The owner of Showcase Cinemas West in Robinson plans to demolish the building and replace it with a 16-screen theater featuring stadium seating for 3,200 customers, digital sound, expanded concessions and wall-to-wall curved screens.
National Amusements, based in Dedham, Mass., will tear down the existing 12-screen complex in two steps so that the theater, at Route 60 and the Parkway West adjacent to Robinson Town Centre, can stay open.
The plan has not yet been submitted to municipal officials in Robinson, who must approve the project.
As a result, no construction timetable has been set.
"We want to proceed as soon as possible," National Amusements spokeswoman Dana Wilson said.
The project would begin with demolition of five screens, which would be replaced with eight screens and a new lobby. Upon completion of that work, the remaining old screens would be torn down and eight more new ones would go up.
Showcase is one of two chains that have dominated the movie market in Pittsburgh for 25 years. The other is Carmike Cinemas and its predecessors, Cinema World and Cinemette.
New competitors are entering the region this year. Destinta Theaters of Lodi, N.J., will open a 22-screen megaplex with stadium seating next week in North Versailles. It is building a similar complex at the Chartiers Valley Shopping Center in Collier, just a few miles from Showcase Cinemas West. Destinta hopes to have that one open by the end of next month.
Loews Cineplex, based in New York City, is building new theaters in North Versailles and Homestead, both slated to open in November. Similar complexes have been proposed or investigated for Downtown, Monroeville and another site in Collier.

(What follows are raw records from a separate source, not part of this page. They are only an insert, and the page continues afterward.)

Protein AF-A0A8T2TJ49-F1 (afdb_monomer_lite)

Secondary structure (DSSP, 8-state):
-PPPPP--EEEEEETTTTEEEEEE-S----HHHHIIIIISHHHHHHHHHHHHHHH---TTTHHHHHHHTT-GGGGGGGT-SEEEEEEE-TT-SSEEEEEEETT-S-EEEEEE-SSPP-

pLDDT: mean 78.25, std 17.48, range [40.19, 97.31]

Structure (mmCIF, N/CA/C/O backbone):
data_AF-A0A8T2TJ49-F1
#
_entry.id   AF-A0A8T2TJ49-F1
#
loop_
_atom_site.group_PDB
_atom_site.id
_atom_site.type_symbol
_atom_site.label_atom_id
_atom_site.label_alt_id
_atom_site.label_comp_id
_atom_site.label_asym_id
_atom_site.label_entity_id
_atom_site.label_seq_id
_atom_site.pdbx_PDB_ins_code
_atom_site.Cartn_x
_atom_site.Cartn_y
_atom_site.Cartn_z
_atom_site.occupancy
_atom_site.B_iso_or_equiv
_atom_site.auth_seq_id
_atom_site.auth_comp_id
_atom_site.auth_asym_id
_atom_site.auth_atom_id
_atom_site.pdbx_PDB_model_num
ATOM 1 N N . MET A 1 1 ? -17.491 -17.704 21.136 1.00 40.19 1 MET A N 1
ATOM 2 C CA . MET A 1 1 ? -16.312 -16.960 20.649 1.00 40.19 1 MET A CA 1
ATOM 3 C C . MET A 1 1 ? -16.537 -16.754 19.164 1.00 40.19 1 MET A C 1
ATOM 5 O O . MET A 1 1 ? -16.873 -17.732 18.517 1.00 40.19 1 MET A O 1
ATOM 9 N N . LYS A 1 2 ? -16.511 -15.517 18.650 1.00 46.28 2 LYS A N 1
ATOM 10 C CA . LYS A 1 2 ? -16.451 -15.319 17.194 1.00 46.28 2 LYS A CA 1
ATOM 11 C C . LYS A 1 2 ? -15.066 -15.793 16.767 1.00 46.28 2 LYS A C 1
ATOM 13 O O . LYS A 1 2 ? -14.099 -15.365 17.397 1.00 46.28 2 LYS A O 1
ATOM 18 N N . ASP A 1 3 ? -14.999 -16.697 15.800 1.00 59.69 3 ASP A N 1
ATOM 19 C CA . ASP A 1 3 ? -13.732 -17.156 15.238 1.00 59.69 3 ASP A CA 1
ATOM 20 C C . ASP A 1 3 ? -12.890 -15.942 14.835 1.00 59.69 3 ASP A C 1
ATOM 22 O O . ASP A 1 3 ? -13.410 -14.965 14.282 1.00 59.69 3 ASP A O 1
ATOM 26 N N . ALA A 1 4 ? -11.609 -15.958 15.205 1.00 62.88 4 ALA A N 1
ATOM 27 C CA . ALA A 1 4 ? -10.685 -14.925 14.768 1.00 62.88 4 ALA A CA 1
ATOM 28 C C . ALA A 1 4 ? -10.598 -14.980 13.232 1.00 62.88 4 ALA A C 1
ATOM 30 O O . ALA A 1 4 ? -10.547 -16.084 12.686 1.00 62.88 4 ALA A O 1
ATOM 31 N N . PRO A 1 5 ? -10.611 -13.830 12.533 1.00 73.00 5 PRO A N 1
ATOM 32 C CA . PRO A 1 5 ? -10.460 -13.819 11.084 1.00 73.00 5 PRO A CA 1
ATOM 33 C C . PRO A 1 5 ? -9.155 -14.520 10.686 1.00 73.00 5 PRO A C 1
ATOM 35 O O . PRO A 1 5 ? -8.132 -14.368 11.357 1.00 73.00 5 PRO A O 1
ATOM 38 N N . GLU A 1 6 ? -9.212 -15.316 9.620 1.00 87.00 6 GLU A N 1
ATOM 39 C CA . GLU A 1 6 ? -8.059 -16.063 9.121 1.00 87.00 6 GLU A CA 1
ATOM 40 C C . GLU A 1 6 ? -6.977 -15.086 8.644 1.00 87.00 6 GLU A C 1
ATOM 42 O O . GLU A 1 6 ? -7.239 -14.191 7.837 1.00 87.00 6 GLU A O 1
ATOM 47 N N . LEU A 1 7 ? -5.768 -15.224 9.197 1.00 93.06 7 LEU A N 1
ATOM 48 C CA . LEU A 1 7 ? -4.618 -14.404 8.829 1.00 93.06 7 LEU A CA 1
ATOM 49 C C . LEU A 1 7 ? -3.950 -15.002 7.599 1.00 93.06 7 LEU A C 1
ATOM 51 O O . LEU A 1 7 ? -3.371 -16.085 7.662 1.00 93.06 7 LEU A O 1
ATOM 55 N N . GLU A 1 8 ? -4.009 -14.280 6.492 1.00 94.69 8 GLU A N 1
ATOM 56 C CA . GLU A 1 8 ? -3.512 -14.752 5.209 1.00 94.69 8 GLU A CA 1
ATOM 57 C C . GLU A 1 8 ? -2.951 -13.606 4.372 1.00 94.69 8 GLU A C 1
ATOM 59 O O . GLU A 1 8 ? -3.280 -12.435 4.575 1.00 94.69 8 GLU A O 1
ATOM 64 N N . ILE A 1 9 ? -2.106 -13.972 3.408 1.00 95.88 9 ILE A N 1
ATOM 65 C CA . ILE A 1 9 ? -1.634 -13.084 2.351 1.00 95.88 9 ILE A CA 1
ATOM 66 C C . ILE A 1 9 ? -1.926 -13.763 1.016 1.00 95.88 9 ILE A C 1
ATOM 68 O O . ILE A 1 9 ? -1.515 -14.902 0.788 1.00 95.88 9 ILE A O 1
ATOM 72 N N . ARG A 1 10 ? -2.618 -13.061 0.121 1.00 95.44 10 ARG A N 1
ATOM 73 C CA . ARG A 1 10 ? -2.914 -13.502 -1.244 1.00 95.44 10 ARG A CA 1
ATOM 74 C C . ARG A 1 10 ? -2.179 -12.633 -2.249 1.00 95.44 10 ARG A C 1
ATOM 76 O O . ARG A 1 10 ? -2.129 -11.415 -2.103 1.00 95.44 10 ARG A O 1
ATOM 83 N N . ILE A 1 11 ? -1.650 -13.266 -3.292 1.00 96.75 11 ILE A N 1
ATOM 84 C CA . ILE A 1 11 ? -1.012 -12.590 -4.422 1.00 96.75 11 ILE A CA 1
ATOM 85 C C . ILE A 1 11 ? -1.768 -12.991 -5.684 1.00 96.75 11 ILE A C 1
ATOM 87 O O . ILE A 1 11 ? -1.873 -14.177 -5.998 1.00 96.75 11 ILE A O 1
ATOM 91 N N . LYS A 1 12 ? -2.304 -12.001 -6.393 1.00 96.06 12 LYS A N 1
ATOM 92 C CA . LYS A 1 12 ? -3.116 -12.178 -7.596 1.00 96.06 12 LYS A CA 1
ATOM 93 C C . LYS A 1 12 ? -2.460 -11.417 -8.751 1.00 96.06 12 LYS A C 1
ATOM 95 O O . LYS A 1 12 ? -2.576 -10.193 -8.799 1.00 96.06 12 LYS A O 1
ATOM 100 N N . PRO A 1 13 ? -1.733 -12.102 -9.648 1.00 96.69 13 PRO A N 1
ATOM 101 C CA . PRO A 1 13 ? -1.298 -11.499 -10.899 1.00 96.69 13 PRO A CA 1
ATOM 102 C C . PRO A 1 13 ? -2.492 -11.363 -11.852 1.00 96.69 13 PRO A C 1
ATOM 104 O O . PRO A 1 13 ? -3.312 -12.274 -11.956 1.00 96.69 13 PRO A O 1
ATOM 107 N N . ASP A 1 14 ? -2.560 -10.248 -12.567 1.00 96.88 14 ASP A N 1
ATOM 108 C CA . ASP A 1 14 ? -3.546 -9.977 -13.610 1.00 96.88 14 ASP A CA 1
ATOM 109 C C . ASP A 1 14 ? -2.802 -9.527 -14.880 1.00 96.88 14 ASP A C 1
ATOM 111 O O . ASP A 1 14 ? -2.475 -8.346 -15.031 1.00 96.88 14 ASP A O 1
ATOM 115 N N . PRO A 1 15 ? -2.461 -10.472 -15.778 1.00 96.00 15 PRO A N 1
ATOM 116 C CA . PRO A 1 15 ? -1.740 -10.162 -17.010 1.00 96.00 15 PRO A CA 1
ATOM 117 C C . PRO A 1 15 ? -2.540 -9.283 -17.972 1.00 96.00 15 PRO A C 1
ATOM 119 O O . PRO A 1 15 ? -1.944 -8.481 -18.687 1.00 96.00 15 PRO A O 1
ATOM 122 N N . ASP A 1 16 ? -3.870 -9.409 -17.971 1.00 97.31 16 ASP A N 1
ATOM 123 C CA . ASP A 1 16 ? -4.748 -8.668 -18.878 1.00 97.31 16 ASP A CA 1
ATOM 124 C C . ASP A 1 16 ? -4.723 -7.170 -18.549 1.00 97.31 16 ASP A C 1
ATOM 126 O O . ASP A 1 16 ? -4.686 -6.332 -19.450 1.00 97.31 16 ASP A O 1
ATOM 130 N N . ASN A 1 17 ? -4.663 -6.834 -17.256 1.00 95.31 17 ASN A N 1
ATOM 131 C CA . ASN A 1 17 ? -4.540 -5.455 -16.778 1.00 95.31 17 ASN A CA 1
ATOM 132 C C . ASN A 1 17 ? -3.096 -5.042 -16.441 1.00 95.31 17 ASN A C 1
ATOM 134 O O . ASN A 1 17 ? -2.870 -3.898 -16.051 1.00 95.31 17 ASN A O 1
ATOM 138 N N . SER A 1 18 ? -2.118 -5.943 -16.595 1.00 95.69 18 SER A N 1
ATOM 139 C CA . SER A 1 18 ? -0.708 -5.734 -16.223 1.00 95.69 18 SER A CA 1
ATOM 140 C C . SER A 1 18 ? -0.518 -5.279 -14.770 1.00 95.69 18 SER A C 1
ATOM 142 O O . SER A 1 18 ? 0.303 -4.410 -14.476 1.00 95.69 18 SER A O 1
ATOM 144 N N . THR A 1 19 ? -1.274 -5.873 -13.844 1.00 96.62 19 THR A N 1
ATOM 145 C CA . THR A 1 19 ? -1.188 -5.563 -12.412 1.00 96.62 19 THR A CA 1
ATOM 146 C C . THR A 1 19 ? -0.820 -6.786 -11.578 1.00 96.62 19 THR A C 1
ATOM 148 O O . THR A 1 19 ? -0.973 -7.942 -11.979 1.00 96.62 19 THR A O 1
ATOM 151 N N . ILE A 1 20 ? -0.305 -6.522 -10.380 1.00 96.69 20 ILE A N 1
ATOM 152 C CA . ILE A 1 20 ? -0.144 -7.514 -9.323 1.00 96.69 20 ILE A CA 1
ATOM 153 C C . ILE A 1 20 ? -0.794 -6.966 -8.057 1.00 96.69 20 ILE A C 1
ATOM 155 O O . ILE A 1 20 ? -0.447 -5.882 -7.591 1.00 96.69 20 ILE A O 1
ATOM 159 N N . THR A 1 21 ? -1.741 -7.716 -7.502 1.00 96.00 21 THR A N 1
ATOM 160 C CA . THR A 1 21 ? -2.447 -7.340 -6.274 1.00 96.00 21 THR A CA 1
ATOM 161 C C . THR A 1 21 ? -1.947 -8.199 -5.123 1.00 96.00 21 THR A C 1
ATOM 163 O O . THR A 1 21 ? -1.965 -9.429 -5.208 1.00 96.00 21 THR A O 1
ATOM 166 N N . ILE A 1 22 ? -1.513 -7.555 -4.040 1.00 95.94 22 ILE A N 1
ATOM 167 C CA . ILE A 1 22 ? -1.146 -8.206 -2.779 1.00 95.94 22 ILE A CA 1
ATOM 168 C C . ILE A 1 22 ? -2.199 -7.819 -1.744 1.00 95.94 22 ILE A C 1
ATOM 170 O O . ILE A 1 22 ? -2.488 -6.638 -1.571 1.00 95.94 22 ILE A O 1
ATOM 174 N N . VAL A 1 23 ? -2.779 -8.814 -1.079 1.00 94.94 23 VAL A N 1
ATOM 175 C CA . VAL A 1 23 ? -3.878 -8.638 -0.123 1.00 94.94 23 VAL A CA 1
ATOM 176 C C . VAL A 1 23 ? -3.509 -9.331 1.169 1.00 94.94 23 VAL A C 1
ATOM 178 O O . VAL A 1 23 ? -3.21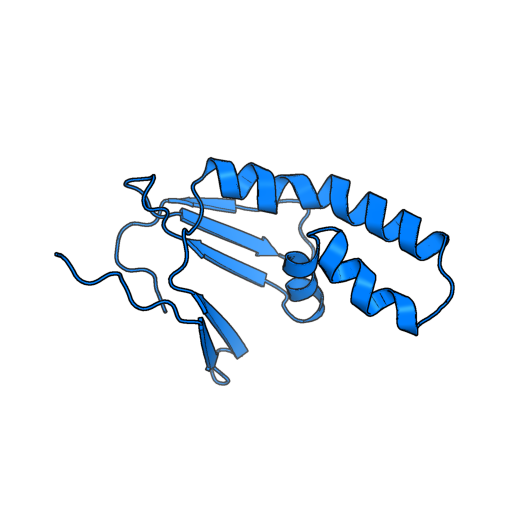2 -10.522 1.138 1.00 94.94 23 VAL A O 1
ATOM 181 N N . ASP A 1 24 ? -3.588 -8.625 2.288 1.00 94.56 24 ASP A N 1
ATOM 182 C CA . ASP A 1 24 ? -3.478 -9.210 3.620 1.00 94.56 24 ASP A CA 1
ATOM 183 C C . ASP A 1 24 ? -4.750 -8.964 4.444 1.00 94.56 24 ASP A C 1
ATOM 185 O O . ASP A 1 24 ? -5.514 -8.033 4.185 1.00 94.56 24 ASP A O 1
ATOM 189 N N . THR A 1 25 ? -4.991 -9.823 5.433 1.00 93.50 25 THR A N 1
ATOM 190 C CA . THR A 1 25 ? -6.091 -9.690 6.408 1.00 93.50 25 THR A CA 1
ATOM 191 C C . THR A 1 25 ? -5.611 -9.130 7.752 1.00 93.50 25 THR A C 1
ATOM 193 O O . THR A 1 25 ? -6.184 -9.420 8.805 1.00 93.50 25 THR A O 1
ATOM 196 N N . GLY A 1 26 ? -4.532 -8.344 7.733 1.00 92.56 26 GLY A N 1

Although the first megaplex theater with stadium seating and improved sound and concessions was built in Dallas in 1995, the trend is only now reaching Pittsburgh. Carmike 10 at South Hills Village, which opened last year, was the first local theater to offer stadium seating. The Destinta theater in North Versailles will be the first with more than 20 screens.
Wilson said the rebuilding of Showcase Cinemas West was not necessarily related to the arrival of the new theaters, but is part of a schedule for renovating all of National Amusements' cinemas.
Wilson did not know whether there were plans to rebuild the chain's other Pittsburgh theaters, the Showcase Cinemas East in Wilkins and the Showcase Cinemas North in McCandless.
Showcase Cinemas East was the first of the three complexes, opening in 1976. Showcase Cinemas West opened in 1978, followed by the Showcase Cinemas North in 1979. Screens have been added to each theater over the years.